Visit the official website


A stilted, so-so period pic, Shekhar Kapur's remake of the 1939 imperialist epic is as unnecessary as it is uninteresting.

The seventh screen version of AEW Mason's 1898 novel, it adds nothing to Zoltan Korda's accepted classic, screwing up the story and providing precious little perspective on the outmoded politics of the age of Empire.

In England, 1875, Harry Faversham (Heath Ledger) is a callow young officer infatuated with Ethne (Kate Hudson). When his regiment is ordered to scrap in the Sudan, he quits - bound by love, or is it fear?

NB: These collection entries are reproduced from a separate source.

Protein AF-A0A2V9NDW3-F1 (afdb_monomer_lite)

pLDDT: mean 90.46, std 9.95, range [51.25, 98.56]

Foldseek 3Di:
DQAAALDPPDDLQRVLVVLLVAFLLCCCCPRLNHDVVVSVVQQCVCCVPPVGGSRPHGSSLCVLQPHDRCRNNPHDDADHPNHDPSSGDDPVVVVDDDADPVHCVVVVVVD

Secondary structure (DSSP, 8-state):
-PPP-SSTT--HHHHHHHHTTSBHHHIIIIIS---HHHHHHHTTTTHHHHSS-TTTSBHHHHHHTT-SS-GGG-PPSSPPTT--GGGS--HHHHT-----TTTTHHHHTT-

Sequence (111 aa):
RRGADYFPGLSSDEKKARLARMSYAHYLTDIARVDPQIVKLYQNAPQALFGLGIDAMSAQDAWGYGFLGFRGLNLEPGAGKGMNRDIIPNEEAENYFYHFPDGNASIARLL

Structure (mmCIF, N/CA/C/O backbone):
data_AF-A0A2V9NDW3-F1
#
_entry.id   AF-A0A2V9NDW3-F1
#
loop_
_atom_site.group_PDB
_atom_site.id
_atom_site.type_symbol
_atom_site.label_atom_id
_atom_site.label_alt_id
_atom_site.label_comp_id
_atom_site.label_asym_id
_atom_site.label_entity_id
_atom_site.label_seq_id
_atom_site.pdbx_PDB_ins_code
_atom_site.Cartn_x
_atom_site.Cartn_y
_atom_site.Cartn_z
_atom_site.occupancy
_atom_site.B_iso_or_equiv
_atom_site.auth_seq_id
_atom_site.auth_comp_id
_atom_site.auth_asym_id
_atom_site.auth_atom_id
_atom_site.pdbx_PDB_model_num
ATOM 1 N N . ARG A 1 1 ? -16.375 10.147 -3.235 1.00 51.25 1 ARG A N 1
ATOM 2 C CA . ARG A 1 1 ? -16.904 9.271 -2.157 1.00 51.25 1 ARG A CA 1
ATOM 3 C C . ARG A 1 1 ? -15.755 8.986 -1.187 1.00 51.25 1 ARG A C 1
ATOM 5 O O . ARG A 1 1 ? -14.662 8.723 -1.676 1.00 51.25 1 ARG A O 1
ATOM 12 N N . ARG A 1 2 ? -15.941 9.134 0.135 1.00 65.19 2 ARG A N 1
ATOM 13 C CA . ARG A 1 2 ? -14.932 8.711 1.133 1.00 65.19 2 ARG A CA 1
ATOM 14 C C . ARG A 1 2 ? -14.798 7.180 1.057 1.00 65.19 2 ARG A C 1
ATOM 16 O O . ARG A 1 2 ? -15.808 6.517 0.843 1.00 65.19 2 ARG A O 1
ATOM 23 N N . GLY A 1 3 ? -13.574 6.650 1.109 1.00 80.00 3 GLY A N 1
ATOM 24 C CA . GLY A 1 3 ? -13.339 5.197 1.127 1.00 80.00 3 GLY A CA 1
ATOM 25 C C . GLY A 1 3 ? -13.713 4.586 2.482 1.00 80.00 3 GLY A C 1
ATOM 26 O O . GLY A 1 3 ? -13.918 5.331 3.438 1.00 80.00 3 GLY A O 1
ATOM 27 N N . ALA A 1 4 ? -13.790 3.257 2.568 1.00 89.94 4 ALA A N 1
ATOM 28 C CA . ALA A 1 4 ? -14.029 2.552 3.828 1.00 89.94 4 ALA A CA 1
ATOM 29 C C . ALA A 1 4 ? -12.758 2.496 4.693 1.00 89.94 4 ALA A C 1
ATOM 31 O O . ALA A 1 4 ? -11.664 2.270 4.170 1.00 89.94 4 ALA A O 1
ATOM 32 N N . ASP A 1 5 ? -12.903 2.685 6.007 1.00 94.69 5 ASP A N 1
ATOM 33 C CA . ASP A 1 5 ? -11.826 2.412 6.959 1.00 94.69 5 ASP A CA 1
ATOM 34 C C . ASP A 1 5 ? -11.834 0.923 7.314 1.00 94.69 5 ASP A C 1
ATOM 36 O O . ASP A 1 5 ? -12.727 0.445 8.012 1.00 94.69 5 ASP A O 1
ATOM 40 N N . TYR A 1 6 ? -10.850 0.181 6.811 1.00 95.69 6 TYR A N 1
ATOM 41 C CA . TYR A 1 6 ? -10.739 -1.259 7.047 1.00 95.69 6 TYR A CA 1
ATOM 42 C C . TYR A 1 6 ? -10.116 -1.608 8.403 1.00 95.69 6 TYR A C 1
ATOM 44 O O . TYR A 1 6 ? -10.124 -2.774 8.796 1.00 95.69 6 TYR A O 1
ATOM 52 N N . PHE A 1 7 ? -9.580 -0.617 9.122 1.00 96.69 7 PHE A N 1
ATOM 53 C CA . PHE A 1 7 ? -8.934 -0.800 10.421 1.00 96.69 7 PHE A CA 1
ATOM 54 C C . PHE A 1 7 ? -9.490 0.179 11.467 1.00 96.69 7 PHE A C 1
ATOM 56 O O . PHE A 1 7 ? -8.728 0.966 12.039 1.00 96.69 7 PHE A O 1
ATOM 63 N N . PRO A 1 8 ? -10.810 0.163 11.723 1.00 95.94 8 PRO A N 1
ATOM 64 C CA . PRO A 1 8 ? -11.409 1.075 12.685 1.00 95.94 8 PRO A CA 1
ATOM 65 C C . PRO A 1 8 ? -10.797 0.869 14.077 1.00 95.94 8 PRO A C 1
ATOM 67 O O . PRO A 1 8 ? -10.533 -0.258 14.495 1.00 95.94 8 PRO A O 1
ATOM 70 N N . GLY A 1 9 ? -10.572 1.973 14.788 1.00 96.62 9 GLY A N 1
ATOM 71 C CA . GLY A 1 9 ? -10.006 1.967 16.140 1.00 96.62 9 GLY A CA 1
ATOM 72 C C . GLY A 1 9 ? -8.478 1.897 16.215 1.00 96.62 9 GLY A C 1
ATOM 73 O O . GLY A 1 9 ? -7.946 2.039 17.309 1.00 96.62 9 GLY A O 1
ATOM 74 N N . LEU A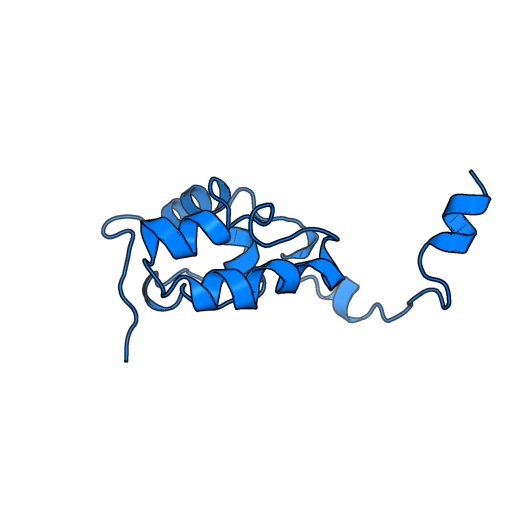 1 10 ? -7.772 1.730 15.091 1.00 98.06 10 LEU A N 1
ATOM 75 C CA . LEU A 1 10 ? -6.312 1.857 15.048 1.00 98.06 10 LEU A CA 1
ATOM 76 C C . LEU A 1 10 ? -5.893 3.299 14.745 1.00 98.06 10 LEU A C 1
ATOM 78 O O . LEU A 1 10 ? -6.498 3.969 13.904 1.00 98.06 10 LEU A O 1
ATOM 82 N N . SER A 1 11 ? -4.814 3.751 15.376 1.00 98.00 11 SER A N 1
ATOM 83 C CA . SER A 1 11 ? -4.102 4.971 14.991 1.00 98.00 11 SER A CA 1
ATOM 84 C C . SER A 1 11 ? -3.438 4.818 13.618 1.00 98.00 11 SER A C 1
ATOM 86 O O . SER A 1 11 ? -3.206 3.708 13.135 1.00 98.00 11 SER A O 1
ATOM 88 N N . SER A 1 12 ? -3.092 5.940 12.981 1.00 98.00 12 SER A N 1
ATOM 89 C CA . SER A 1 12 ? -2.375 5.938 11.697 1.00 98.00 12 SER A CA 1
ATOM 90 C C . SER A 1 12 ? -1.098 5.083 11.744 1.00 98.00 12 SER A C 1
ATOM 92 O O . SER A 1 12 ? -0.868 4.274 10.844 1.00 98.00 12 SER A O 1
ATOM 94 N N . ASP A 1 13 ? -0.310 5.181 12.818 1.00 98.12 13 ASP A N 1
ATOM 95 C CA . ASP A 1 13 ? 0.936 4.420 12.964 1.00 98.12 13 ASP A CA 1
ATOM 96 C C . ASP A 1 13 ? 0.695 2.917 13.129 1.00 98.12 13 ASP A C 1
ATOM 98 O O . ASP A 1 13 ? 1.405 2.105 12.533 1.00 98.12 13 ASP A O 1
ATOM 102 N N . GLU A 1 14 ? -0.344 2.523 13.868 1.00 98.25 14 GLU A N 1
ATOM 103 C CA . GLU A 1 14 ? -0.741 1.116 13.990 1.00 98.25 14 GLU A CA 1
ATOM 104 C C . GLU A 1 14 ? -1.244 0.556 12.656 1.00 98.25 14 GLU A C 1
ATOM 106 O O . GLU A 1 14 ? -0.900 -0.571 12.288 1.00 98.25 14 GLU A O 1
ATOM 111 N N . LYS A 1 15 ? -2.006 1.347 11.887 1.00 98.50 15 LYS A N 1
ATOM 112 C CA . LYS A 1 15 ? -2.437 0.964 10.536 1.00 98.50 15 LYS A CA 1
ATOM 113 C C . LYS A 1 15 ? -1.236 0.771 9.614 1.00 98.50 15 LYS A C 1
ATOM 115 O O . LYS A 1 15 ? -1.152 -0.261 8.952 1.00 98.50 15 LYS A O 1
ATOM 120 N N . LYS A 1 16 ? -0.283 1.709 9.604 1.00 98.38 16 LYS A N 1
ATOM 121 C CA . LYS A 1 16 ? 0.965 1.608 8.828 1.00 98.38 16 LYS A CA 1
ATOM 122 C C . LYS A 1 16 ? 1.779 0.373 9.221 1.00 98.38 16 LYS A C 1
ATOM 124 O O . LYS A 1 16 ? 2.153 -0.415 8.355 1.00 98.38 16 LYS A O 1
ATOM 129 N N . ALA A 1 17 ? 1.973 0.140 10.520 1.00 98.12 17 ALA A N 1
ATOM 130 C CA . ALA A 1 17 ? 2.690 -1.029 11.026 1.00 98.12 17 ALA A CA 1
ATOM 131 C C . ALA A 1 17 ? 2.007 -2.350 10.640 1.00 98.12 17 ALA A C 1
ATOM 133 O O . ALA A 1 17 ? 2.687 -3.329 10.335 1.00 98.12 17 ALA A O 1
ATOM 134 N N . ARG A 1 18 ? 0.669 -2.387 10.617 1.00 98.19 18 ARG A N 1
ATOM 135 C CA . ARG A 1 18 ? -0.096 -3.547 10.147 1.00 98.19 18 ARG A CA 1
ATOM 136 C C . ARG A 1 18 ? 0.060 -3.761 8.642 1.00 98.19 18 ARG A C 1
ATOM 138 O O . ARG A 1 18 ? 0.310 -4.886 8.216 1.00 98.19 18 ARG A O 1
ATOM 145 N N . LEU A 1 19 ? -0.047 -2.697 7.846 1.00 98.56 19 LEU A N 1
ATOM 146 C CA . LEU A 1 19 ? 0.154 -2.734 6.393 1.00 98.56 19 LEU A CA 1
ATOM 147 C C . LEU A 1 19 ? 1.576 -3.182 6.008 1.00 98.56 19 LEU A C 1
ATOM 149 O O . LEU A 1 19 ? 1.750 -3.841 4.989 1.00 98.56 19 LEU A O 1
ATOM 153 N N . ALA A 1 20 ? 2.577 -2.905 6.847 1.00 98.12 20 ALA A N 1
ATOM 154 C CA . ALA A 1 20 ? 3.956 -3.376 6.674 1.00 98.12 20 ALA A CA 1
ATOM 155 C C . ALA A 1 20 ? 4.106 -4.909 6.713 1.00 98.12 20 ALA A C 1
ATOM 157 O O . ALA A 1 20 ? 5.140 -5.445 6.324 1.00 98.12 20 ALA A O 1
ATOM 158 N N . ARG A 1 21 ? 3.115 -5.623 7.264 1.00 97.62 21 ARG A N 1
ATOM 159 C CA . ARG A 1 21 ? 3.166 -7.072 7.525 1.00 97.62 21 ARG A CA 1
ATOM 160 C C . ARG A 1 21 ? 2.298 -7.894 6.575 1.00 97.62 21 ARG A C 1
ATOM 162 O O . ARG A 1 21 ? 2.133 -9.089 6.794 1.00 97.62 21 ARG A O 1
ATOM 169 N N . MET A 1 22 ? 1.744 -7.273 5.538 1.00 98.25 22 MET A N 1
ATOM 170 C CA . MET A 1 22 ? 0.986 -7.953 4.491 1.00 98.25 22 MET A CA 1
ATOM 171 C C . MET A 1 22 ? 1.413 -7.444 3.121 1.00 98.25 22 MET A C 1
ATOM 173 O O . MET A 1 22 ? 1.797 -6.282 2.981 1.00 98.25 22 MET A O 1
ATOM 177 N N . SER A 1 23 ? 1.323 -8.305 2.112 1.00 98.31 23 SER A N 1
ATOM 178 C CA . SER A 1 23 ? 1.519 -7.875 0.734 1.00 98.31 23 SER A CA 1
ATOM 179 C C . SER A 1 23 ? 0.359 -6.996 0.272 1.00 98.31 23 SER A C 1
ATOM 181 O O . SER A 1 23 ? -0.759 -7.073 0.796 1.00 98.31 23 SER A O 1
ATOM 183 N N . TYR A 1 24 ? 0.601 -6.164 -0.734 1.00 98.19 24 TYR A N 1
ATOM 184 C CA . TYR A 1 24 ? -0.453 -5.365 -1.344 1.00 98.19 24 TYR A CA 1
ATOM 185 C C . TYR A 1 24 ? -1.504 -6.253 -2.035 1.00 98.19 24 TYR A C 1
ATOM 187 O O . TYR A 1 24 ? -2.694 -5.957 -1.948 1.00 98.19 24 TYR A O 1
ATOM 195 N N . ALA A 1 25 ? -1.107 -7.403 -2.599 1.00 98.31 25 ALA A N 1
ATOM 196 C CA . ALA A 1 25 ? -2.039 -8.423 -3.096 1.00 98.31 25 ALA A CA 1
ATOM 197 C C . ALA A 1 25 ? -3.013 -8.914 -2.010 1.00 98.31 25 ALA A C 1
ATOM 199 O O . ALA A 1 25 ? -4.226 -8.946 -2.231 1.00 98.31 25 ALA A O 1
ATOM 200 N N . HIS A 1 26 ? -2.487 -9.271 -0.831 1.00 98.50 26 HIS A N 1
ATOM 201 C CA . HIS A 1 26 ? -3.283 -9.719 0.316 1.00 98.50 26 HIS A CA 1
ATOM 202 C C . HIS A 1 26 ? -4.216 -8.593 0.779 1.00 98.50 26 HIS A C 1
ATOM 204 O O . HIS A 1 26 ? -5.419 -8.801 0.925 1.00 98.50 26 HIS A O 1
ATOM 210 N N . TYR A 1 27 ? -3.705 -7.367 0.918 1.00 98.50 27 TYR A N 1
ATOM 211 C CA . TYR A 1 27 ? -4.535 -6.217 1.270 1.00 98.50 27 TYR A CA 1
ATOM 212 C C . TYR A 1 27 ? -5.710 -6.018 0.297 1.00 98.50 27 TYR A C 1
ATOM 214 O O . TYR A 1 27 ? -6.851 -5.875 0.736 1.00 98.50 27 TYR A O 1
ATOM 222 N N . LEU A 1 28 ? -5.460 -6.044 -1.014 1.00 97.88 28 LEU A N 1
ATOM 223 C CA . LEU A 1 28 ? -6.511 -5.883 -2.019 1.00 97.88 28 LEU A CA 1
ATOM 224 C C . LEU A 1 28 ? -7.548 -7.014 -1.968 1.00 97.88 28 LEU A C 1
ATOM 226 O O . LEU A 1 28 ? -8.745 -6.744 -2.069 1.00 97.88 28 LEU A O 1
ATOM 230 N N . THR A 1 29 ? -7.094 -8.252 -1.781 1.00 97.94 29 THR A N 1
ATOM 231 C CA . THR A 1 29 ? -7.943 -9.451 -1.827 1.00 97.94 29 THR A CA 1
ATOM 232 C C . THR A 1 29 ? -8.784 -9.608 -0.562 1.00 97.94 29 THR A C 1
ATOM 234 O O . THR A 1 29 ? -10.008 -9.687 -0.644 1.00 97.94 29 THR A O 1
ATOM 237 N N . ASP A 1 30 ? -8.159 -9.601 0.616 1.00 97.81 30 ASP A N 1
ATOM 238 C CA . ASP A 1 30 ? -8.830 -10.044 1.845 1.00 97.81 30 ASP A CA 1
ATOM 239 C C . ASP A 1 30 ? -9.342 -8.883 2.701 1.00 97.81 30 ASP A C 1
ATOM 241 O O . ASP A 1 30 ? -10.361 -9.015 3.390 1.00 97.81 30 ASP A O 1
ATOM 245 N N . ILE A 1 31 ? -8.662 -7.731 2.638 1.00 97.56 31 ILE A N 1
ATOM 246 C CA . ILE A 1 31 ? -8.996 -6.547 3.439 1.00 97.56 31 ILE A CA 1
ATOM 247 C C . ILE A 1 31 ? -9.925 -5.614 2.662 1.00 97.56 31 ILE A C 1
ATOM 249 O O . ILE A 1 31 ? -11.042 -5.350 3.101 1.00 97.56 31 ILE A O 1
ATOM 253 N N . ALA A 1 32 ? -9.479 -5.133 1.500 1.00 96.25 32 ALA A N 1
ATOM 254 C CA . ALA A 1 32 ? -10.249 -4.215 0.668 1.00 96.25 32 ALA A CA 1
ATOM 255 C C . ALA A 1 32 ? -11.299 -4.928 -0.197 1.00 96.25 32 ALA A C 1
ATOM 257 O O . ALA A 1 32 ? -12.240 -4.279 -0.654 1.00 96.25 32 ALA A O 1
ATOM 258 N N . ARG A 1 33 ? -11.148 -6.245 -0.405 1.00 96.19 33 ARG A N 1
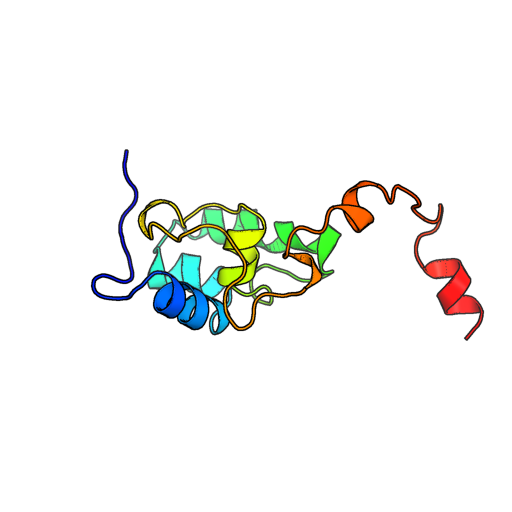ATOM 259 C CA . ARG A 1 33 ? -12.058 -7.104 -1.181 1.00 96.19 33 ARG A CA 1
ATOM 260 C C . ARG A 1 33 ? -12.423 -6.502 -2.536 1.00 96.19 33 ARG A C 1
ATOM 262 O O . ARG A 1 33 ? -13.594 -6.445 -2.913 1.00 96.19 33 ARG A O 1
ATOM 269 N N . VAL A 1 34 ? -11.412 -6.001 -3.242 1.00 94.44 34 VAL A N 1
ATOM 270 C CA . VAL A 1 34 ? -11.597 -5.473 -4.596 1.00 94.44 34 VAL A CA 1
ATOM 271 C C . VAL A 1 34 ? -11.852 -6.614 -5.577 1.00 94.44 34 VAL A C 1
ATOM 273 O O . VAL A 1 34 ? -11.578 -7.779 -5.290 1.00 94.44 34 VAL A O 1
ATOM 276 N N . ASP A 1 35 ? -12.353 -6.273 -6.760 1.00 96.50 35 ASP A N 1
ATOM 277 C CA . ASP A 1 35 ? -12.526 -7.253 -7.826 1.00 96.50 35 ASP A CA 1
ATOM 278 C C . ASP A 1 35 ? -11.176 -7.929 -8.177 1.00 96.50 35 ASP A C 1
ATOM 280 O O . ASP A 1 35 ? -10.173 -7.223 -8.353 1.00 96.50 35 ASP A O 1
ATOM 284 N N . PRO A 1 36 ? -11.111 -9.269 -8.318 1.00 96.69 36 PRO A N 1
ATOM 285 C CA . PRO A 1 36 ? -9.883 -9.983 -8.674 1.00 96.69 36 PRO A CA 1
ATOM 286 C C . PRO A 1 36 ? -9.199 -9.488 -9.960 1.00 96.69 36 PRO A C 1
ATOM 288 O O . PRO A 1 36 ? -7.987 -9.648 -10.117 1.00 96.69 36 PRO A O 1
ATOM 291 N N . GLN A 1 37 ? -9.938 -8.876 -10.890 1.00 97.62 37 GLN A N 1
ATOM 292 C CA . GLN A 1 37 ? -9.370 -8.255 -12.088 1.00 97.62 37 GLN A CA 1
ATOM 293 C C . GLN A 1 37 ? -8.462 -7.065 -11.750 1.00 97.62 37 GLN A C 1
ATOM 295 O O . GLN A 1 37 ? -7.476 -6.845 -12.452 1.00 97.62 37 GLN A O 1
ATOM 300 N N . ILE A 1 38 ? -8.729 -6.338 -10.661 1.00 95.31 38 ILE A N 1
ATOM 301 C CA . ILE A 1 38 ? -7.867 -5.247 -10.183 1.00 95.31 38 ILE A CA 1
ATOM 302 C C . ILE A 1 38 ? -6.548 -5.802 -9.647 1.00 95.31 38 ILE A C 1
ATOM 304 O O . ILE A 1 38 ? -5.491 -5.255 -9.950 1.00 95.31 38 ILE A O 1
ATOM 308 N N . VAL A 1 39 ? -6.584 -6.919 -8.915 1.00 96.69 39 VAL A N 1
ATOM 309 C CA . VAL A 1 39 ? -5.365 -7.587 -8.428 1.00 96.69 39 VAL A CA 1
ATOM 310 C C . VAL A 1 39 ? -4.494 -8.021 -9.610 1.00 96.69 39 VAL A C 1
ATOM 312 O O . VAL A 1 39 ? -3.304 -7.718 -9.643 1.00 96.69 39 VAL A O 1
ATOM 315 N N . LYS A 1 40 ? -5.099 -8.637 -10.637 1.00 96.19 40 LYS A N 1
ATOM 316 C CA . LYS A 1 40 ? -4.393 -9.022 -11.872 1.00 96.19 40 LYS A CA 1
ATOM 317 C C . LYS A 1 40 ? -3.803 -7.823 -12.612 1.00 96.19 40 LYS A C 1
ATOM 319 O O . LYS A 1 40 ? -2.674 -7.906 -13.081 1.00 96.19 40 LYS A O 1
ATOM 324 N N . LEU A 1 41 ? -4.548 -6.720 -12.703 1.00 94.94 41 LEU A N 1
ATOM 325 C CA . LEU A 1 41 ? -4.085 -5.489 -13.345 1.00 94.94 41 LEU A CA 1
ATOM 326 C C . LEU A 1 41 ? -2.856 -4.909 -12.633 1.00 94.94 41 LEU A C 1
ATOM 328 O O . LEU A 1 41 ? -1.903 -4.496 -13.287 1.00 94.94 41 LEU A O 1
ATOM 332 N N . TYR A 1 42 ? -2.869 -4.895 -11.300 1.00 94.62 42 TYR A N 1
ATOM 333 C CA . TYR A 1 42 ? -1.779 -4.335 -10.506 1.00 94.62 42 TYR A CA 1
ATOM 334 C C . TYR A 1 42 ? -0.593 -5.285 -10.332 1.00 94.62 42 TYR A C 1
ATOM 336 O O . TYR A 1 42 ? 0.461 -4.815 -9.911 1.00 94.62 42 TYR A O 1
ATOM 344 N N . GLN A 1 43 ? -0.721 -6.574 -10.678 1.00 95.94 43 GLN A N 1
ATOM 345 C CA . GLN A 1 43 ? 0.266 -7.608 -10.351 1.00 95.94 43 GLN A CA 1
ATOM 346 C C . GLN A 1 43 ? 1.708 -7.201 -10.675 1.00 95.94 43 GLN A C 1
ATOM 348 O O . GLN A 1 43 ? 2.589 -7.334 -9.830 1.00 95.94 43 GLN A O 1
ATOM 353 N N . ASN A 1 44 ? 1.924 -6.640 -11.866 1.00 95.12 44 ASN A N 1
ATOM 354 C CA . ASN A 1 44 ? 3.250 -6.281 -12.369 1.00 95.12 44 ASN A CA 1
ATOM 355 C C . ASN A 1 44 ? 3.589 -4.788 -12.219 1.00 95.12 44 ASN A C 1
ATOM 357 O O . ASN A 1 44 ? 4.685 -4.381 -12.591 1.00 95.12 44 ASN A O 1
ATOM 361 N N . ALA A 1 45 ? 2.686 -3.964 -11.673 1.00 93.00 45 ALA A N 1
ATOM 362 C CA . ALA A 1 45 ? 2.889 -2.519 -11.549 1.00 93.00 45 ALA A CA 1
ATOM 363 C C . ALA A 1 45 ? 4.196 -2.115 -10.825 1.00 93.00 45 ALA A C 1
ATOM 365 O O . ALA A 1 45 ? 4.836 -1.169 -11.283 1.00 93.00 45 ALA A O 1
ATOM 366 N N . PRO A 1 46 ? 4.648 -2.806 -9.755 1.00 91.94 46 PRO A N 1
ATOM 367 C CA . PRO A 1 46 ? 5.894 -2.444 -9.080 1.00 91.94 46 PRO A CA 1
ATOM 368 C C . PRO A 1 46 ? 7.167 -3.009 -9.733 1.00 91.94 46 PRO A C 1
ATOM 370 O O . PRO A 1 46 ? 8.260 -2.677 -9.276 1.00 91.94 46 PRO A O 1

His fiancée and best friends are in no doubt, sending him the titular plumage as a symbol of his cowardice. Pride pricked and heart broken, he heads out to Africa anyway, in a bid to help his friends, incognito.

As a Boy's Own yarn, this should be irresistible: a man-on-a-mission actioner, "Die Hard" in the desert, if you will. Or Kapur ("Elizabeth") could have ditched the traditional and struck a revisionist tone. The story's set during a war of European greed and aggression, against Arab revolutionaries; the contemporary parallels are obvious.

Instead, the film falls between two stools - compelling with neither drama or politics. The action drifts along with semi-coherence, bearing witness to studio scissors (the movie was once four hours long, it's now just over two), while the revisionism amounts to British soldiers looking mildly perturbed as they shoot and flog the "wogs".

Perhaps Djimon Hounsou's Heath-helping sidekick was supposed to give a Sudanese perspective, but all he does is spout homilies and kowtow to whitey. They might was well call him 'Noble Savage'.

At least everyone is well-served by the visuals (another triumph for "Platoon" cinematographer Robert Richardson), but the beauty of the battle scenes can't compensate for the bloodlessness elsewhere. This is flat, lifeless filmmaking. The only person you'll want to rescue is yourself.